Nazi-Looted Courbet Painting Currently in Cambridge Museum Will Be Returned
An idyllic forest scene by Gustave Courbet that was looted from a Paris apartment in 1941 will be returned to the family of its original owners, according to a report by the Art Newspaper.
The painting, La Ronde Enfantine (1862), also known as Beneath the Trees at Port-Bertaud: Children Dancing, has been part of the collection at the Fitzwilliam Museum in Cambridge for years, courtesy of the Very Reverend Eric Milner-White, who donated the work after he purchased it in 1951.
A report by the UK’s Spoliation Advisory Panel—which resolves claims from those who “lost possession of cultural property during the Nazi era,” specifically work that is currently held in British institutions—dates the painting’s theft to May 5, 1941, when the Reichsleiter Rosenberg Taskforce (ERR) stole the painting from Robert Léo Michel Lévy Bing’s Paris apartment.
The ERR was a wing of Nazi Party charged with stealing and destroying Jewish cultural property throughout Nazi-occupied territories. The United States Holocaust Memorial Museum described the ERR’s mandate as “the cultural counterpart of the physical destruction of the Jewish people.”
An investigation by the Art Newspaper published in May of last year found that La Ronde Enfantine likely wound up in the hands of Adolf Hitler’s deputy and the creator of the Gestapo, Hermann Göring.
After the war, the painting was in the possession of the Swiss art dealer Kurt Meissner, who later sold it to the London art dealers Arthur Tooth & Sons, which in turn sold the work to Milner-White. According to the Art Newspaper, the Fitzwilliam was unaware of the painting’s dark past, though the museum did research the painting’s provenance following the donation.

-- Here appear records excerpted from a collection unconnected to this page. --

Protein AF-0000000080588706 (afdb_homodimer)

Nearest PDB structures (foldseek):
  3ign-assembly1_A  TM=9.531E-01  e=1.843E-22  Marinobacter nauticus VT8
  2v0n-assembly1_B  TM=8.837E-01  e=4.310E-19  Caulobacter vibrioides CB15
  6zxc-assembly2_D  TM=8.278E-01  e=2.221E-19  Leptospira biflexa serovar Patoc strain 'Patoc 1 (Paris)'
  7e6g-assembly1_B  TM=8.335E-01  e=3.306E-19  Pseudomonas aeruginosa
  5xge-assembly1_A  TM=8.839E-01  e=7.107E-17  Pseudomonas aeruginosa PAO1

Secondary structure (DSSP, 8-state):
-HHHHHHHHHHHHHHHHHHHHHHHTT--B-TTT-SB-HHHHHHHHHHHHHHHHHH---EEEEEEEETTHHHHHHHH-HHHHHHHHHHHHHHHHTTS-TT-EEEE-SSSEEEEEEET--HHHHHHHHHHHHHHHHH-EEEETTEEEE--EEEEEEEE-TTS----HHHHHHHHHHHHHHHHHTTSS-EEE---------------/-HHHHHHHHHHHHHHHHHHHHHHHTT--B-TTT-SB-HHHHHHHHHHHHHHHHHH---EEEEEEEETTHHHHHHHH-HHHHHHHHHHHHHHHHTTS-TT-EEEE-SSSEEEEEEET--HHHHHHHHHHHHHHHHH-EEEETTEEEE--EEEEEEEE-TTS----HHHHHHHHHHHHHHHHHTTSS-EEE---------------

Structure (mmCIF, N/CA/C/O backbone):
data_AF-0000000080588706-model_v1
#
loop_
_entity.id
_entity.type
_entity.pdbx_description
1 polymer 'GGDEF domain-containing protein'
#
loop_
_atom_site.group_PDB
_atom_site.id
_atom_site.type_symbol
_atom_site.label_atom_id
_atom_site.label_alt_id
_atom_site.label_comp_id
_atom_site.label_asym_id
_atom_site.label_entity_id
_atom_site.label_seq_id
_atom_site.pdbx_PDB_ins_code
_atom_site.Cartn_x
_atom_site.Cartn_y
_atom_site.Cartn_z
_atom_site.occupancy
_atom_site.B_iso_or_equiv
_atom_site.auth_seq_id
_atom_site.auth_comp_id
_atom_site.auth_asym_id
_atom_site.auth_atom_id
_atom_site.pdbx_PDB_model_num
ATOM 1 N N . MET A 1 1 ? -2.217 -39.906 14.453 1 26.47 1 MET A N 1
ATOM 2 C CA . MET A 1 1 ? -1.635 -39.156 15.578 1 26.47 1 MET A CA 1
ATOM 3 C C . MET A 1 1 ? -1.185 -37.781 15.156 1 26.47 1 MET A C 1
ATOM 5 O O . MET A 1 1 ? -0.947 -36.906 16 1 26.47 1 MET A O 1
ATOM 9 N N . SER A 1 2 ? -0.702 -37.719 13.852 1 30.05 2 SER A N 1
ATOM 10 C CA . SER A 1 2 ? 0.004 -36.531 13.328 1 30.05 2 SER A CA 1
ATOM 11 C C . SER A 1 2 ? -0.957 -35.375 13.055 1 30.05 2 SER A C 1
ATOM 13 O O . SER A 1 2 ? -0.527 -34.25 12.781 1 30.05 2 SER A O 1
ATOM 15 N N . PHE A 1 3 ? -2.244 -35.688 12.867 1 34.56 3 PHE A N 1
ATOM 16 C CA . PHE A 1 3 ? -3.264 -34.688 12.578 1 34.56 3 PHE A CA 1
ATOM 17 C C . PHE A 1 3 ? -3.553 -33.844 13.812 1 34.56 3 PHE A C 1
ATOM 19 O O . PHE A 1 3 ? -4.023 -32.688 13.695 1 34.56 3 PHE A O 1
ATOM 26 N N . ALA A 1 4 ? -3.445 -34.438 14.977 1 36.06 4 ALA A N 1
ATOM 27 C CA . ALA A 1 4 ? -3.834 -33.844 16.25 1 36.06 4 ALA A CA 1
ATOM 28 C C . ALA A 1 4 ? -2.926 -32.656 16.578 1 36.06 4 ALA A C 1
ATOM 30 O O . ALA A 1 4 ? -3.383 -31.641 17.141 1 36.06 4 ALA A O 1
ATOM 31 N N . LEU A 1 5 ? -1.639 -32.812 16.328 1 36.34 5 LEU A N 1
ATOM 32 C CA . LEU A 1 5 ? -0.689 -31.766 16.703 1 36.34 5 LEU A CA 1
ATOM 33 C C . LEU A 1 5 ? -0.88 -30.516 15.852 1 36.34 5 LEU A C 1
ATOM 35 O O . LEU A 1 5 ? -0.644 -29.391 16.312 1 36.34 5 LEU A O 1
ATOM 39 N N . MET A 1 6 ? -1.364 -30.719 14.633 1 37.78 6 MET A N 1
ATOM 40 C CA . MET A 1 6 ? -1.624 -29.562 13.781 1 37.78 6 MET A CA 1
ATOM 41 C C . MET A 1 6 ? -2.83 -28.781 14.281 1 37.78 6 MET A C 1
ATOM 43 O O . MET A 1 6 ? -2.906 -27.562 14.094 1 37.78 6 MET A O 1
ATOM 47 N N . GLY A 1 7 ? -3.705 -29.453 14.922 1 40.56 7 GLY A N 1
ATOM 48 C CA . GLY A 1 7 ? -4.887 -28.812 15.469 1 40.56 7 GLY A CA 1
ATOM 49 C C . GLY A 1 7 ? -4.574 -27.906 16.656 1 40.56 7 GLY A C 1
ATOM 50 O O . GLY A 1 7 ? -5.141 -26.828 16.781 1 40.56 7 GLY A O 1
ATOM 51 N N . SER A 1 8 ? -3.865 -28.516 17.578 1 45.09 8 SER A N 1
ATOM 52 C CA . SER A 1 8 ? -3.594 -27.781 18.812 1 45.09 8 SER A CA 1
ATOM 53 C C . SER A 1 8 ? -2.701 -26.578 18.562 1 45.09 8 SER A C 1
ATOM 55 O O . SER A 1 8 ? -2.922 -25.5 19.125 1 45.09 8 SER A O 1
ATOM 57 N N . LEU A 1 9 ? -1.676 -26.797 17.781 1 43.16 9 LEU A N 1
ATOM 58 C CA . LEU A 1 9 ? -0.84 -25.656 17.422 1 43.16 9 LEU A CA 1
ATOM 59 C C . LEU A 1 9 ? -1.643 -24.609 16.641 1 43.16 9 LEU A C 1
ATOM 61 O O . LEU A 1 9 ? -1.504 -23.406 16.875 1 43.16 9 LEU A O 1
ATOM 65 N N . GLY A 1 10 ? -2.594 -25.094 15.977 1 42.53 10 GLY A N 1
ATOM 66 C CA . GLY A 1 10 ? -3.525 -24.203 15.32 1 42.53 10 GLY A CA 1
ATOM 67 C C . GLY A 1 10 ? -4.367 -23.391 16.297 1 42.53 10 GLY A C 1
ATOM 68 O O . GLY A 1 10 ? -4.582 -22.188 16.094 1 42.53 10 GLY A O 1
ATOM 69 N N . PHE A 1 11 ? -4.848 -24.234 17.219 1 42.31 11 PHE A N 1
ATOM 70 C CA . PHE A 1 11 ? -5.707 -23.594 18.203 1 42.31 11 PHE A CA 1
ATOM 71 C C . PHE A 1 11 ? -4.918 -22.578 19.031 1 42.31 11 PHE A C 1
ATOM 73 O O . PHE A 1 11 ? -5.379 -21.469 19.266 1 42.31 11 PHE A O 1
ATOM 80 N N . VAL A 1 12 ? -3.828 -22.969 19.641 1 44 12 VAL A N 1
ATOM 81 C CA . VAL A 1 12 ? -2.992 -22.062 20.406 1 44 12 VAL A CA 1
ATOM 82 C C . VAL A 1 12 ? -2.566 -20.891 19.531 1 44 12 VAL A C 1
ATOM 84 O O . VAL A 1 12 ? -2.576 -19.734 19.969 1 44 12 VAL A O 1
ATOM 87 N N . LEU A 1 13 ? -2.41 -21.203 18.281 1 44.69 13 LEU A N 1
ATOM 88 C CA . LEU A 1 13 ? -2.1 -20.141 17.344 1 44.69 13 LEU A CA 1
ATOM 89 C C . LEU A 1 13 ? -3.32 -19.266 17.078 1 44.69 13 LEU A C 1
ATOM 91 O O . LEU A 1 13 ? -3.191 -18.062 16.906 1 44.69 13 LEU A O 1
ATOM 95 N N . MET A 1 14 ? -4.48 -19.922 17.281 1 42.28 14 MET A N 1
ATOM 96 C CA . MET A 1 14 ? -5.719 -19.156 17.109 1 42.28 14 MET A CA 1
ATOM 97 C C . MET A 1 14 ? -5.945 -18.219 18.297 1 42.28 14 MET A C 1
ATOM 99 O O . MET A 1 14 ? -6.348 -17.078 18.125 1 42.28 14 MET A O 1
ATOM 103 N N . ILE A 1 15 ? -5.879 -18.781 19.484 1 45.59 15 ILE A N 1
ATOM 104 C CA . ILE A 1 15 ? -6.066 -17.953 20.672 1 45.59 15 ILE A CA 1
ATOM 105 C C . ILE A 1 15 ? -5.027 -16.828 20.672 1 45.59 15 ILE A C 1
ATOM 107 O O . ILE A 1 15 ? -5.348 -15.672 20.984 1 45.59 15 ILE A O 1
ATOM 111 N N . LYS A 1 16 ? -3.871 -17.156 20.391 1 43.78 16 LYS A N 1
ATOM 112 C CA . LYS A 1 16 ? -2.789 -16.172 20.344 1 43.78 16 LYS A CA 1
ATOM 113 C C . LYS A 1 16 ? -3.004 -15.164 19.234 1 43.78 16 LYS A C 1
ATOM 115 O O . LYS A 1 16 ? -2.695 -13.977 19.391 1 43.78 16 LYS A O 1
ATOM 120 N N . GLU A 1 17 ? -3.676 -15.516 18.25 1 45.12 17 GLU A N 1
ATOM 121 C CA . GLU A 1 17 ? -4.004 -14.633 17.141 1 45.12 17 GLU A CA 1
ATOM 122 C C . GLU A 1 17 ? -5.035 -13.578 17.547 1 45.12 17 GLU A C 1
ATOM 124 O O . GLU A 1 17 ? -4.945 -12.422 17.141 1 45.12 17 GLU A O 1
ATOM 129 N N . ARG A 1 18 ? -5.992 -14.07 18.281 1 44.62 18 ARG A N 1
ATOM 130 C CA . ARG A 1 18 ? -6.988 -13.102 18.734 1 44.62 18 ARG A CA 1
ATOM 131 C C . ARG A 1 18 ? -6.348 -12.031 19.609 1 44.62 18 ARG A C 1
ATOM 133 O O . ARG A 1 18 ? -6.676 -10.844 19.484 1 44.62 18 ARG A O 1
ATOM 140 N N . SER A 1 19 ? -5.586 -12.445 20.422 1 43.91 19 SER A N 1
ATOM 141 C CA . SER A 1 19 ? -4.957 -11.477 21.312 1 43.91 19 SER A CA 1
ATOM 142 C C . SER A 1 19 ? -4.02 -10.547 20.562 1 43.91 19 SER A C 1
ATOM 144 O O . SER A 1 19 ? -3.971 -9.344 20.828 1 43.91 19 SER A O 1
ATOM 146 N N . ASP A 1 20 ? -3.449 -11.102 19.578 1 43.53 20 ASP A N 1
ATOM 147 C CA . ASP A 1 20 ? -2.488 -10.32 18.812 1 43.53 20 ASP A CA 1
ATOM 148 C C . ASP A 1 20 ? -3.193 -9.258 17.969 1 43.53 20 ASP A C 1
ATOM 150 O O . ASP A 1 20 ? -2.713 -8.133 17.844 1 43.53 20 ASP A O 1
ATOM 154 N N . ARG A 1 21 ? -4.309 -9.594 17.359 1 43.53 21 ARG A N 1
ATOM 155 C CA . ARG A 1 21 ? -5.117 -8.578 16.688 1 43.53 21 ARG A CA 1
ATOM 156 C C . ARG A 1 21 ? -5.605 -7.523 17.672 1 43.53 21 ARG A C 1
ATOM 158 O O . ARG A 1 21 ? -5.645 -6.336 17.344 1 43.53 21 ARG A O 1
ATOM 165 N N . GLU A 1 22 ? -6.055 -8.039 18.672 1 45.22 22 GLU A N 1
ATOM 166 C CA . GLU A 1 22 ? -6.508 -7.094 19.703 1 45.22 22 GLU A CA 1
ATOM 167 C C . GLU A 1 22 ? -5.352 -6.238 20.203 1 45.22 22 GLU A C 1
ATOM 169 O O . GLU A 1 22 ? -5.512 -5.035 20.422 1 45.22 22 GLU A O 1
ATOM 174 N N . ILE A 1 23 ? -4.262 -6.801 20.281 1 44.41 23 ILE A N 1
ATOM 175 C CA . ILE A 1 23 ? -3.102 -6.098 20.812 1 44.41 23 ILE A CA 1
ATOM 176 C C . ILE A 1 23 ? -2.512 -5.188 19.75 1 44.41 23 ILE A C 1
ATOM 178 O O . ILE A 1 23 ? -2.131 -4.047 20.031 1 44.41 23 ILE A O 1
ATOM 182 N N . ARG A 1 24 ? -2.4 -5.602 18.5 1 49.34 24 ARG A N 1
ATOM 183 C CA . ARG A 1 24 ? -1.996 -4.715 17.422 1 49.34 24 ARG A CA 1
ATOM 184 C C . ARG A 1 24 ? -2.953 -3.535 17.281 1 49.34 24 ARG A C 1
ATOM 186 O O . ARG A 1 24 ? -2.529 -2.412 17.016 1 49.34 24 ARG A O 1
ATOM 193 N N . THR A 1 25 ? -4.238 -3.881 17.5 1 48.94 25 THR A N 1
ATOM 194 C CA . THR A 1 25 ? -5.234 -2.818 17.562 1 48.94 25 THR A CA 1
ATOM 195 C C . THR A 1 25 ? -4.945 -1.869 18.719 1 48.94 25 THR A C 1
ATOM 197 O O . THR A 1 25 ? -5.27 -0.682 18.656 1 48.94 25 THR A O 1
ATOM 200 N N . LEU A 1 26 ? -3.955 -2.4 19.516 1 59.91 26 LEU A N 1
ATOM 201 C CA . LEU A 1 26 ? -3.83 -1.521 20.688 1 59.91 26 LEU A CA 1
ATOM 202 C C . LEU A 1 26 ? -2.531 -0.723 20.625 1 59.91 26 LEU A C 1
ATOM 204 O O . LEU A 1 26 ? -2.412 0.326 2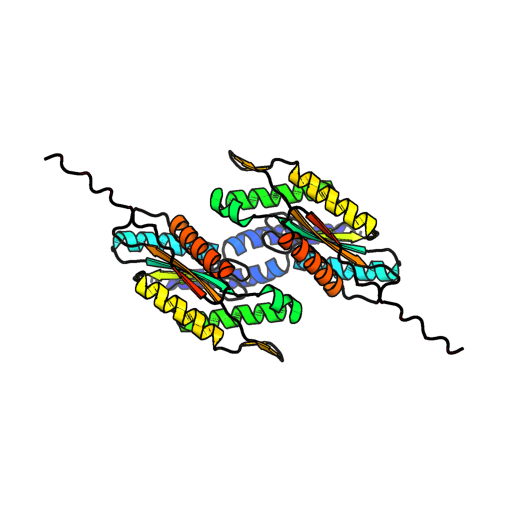1.25 1 59.91 26 LEU A O 1
ATOM 208 N N . ALA A 1 27 ? -1.582 -1.171 19.625 1 76.94 27 ALA A N 1
ATOM 209 C CA . ALA A 1 27 ? -0.328 -0.426 19.547 1 76.94 27 ALA A CA 1
ATOM 210 C C . ALA A 1 27 ? -0.531 0.915 18.844 1 76.94 27 ALA A C 1
ATOM 212 O O . ALA A 1 27 ? -1.333 1.021 17.922 1 76.94 27 ALA A O 1
ATOM 213 N N . MET A 1 28 ? 0.199 1.892 19.359 1 89.5 28 MET A N 1
ATOM 214 C CA . MET A 1 28 ? 0.049 3.24 18.828 1 89.5 28 MET A CA 1
ATOM 215 C C . MET A 1 28 ? 1.148 3.549 17.812 1 89.5 28 MET A C 1
ATOM 217 O O . MET A 1 28 ? 1.116 4.59 17.156 1 89.5 28 MET A O 1
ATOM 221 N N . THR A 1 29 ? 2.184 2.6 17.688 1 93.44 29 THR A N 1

“The museum has some 500,000 objects in its collection, including around 2,000 paintings. At the time of the gift there would have been little to arouse suspicion. Not only was The Very Reverend Eric Milner-White an Anglican Priest but he was a generous donor of some 50 paintings to public collections in the United Kingdom and had been awarded both the [military decoration] DSO (unusually for a clergyman) and a CBE,” the Spoliation Panel report says.
The Fitzwilliam said it will follow the panel’s recommendations, and that the painting will be restituted to the Mondex Corporation, an organization that facilitates the repatriation of Nazi-looted art, on behalf of the heirs of Robert Bing, according to a statement sent to ARTnews.
The museum added that the Spoliation Panel’s “recommendation implies no criticism of the Museum or the original donor, The Very Reverend Eric Milner-White, who have acted honourably and in accordance with the standards prevailing at the time of acquisition and since. The museum has cared for the work so that it can now be restored to the heirs of the original owners.”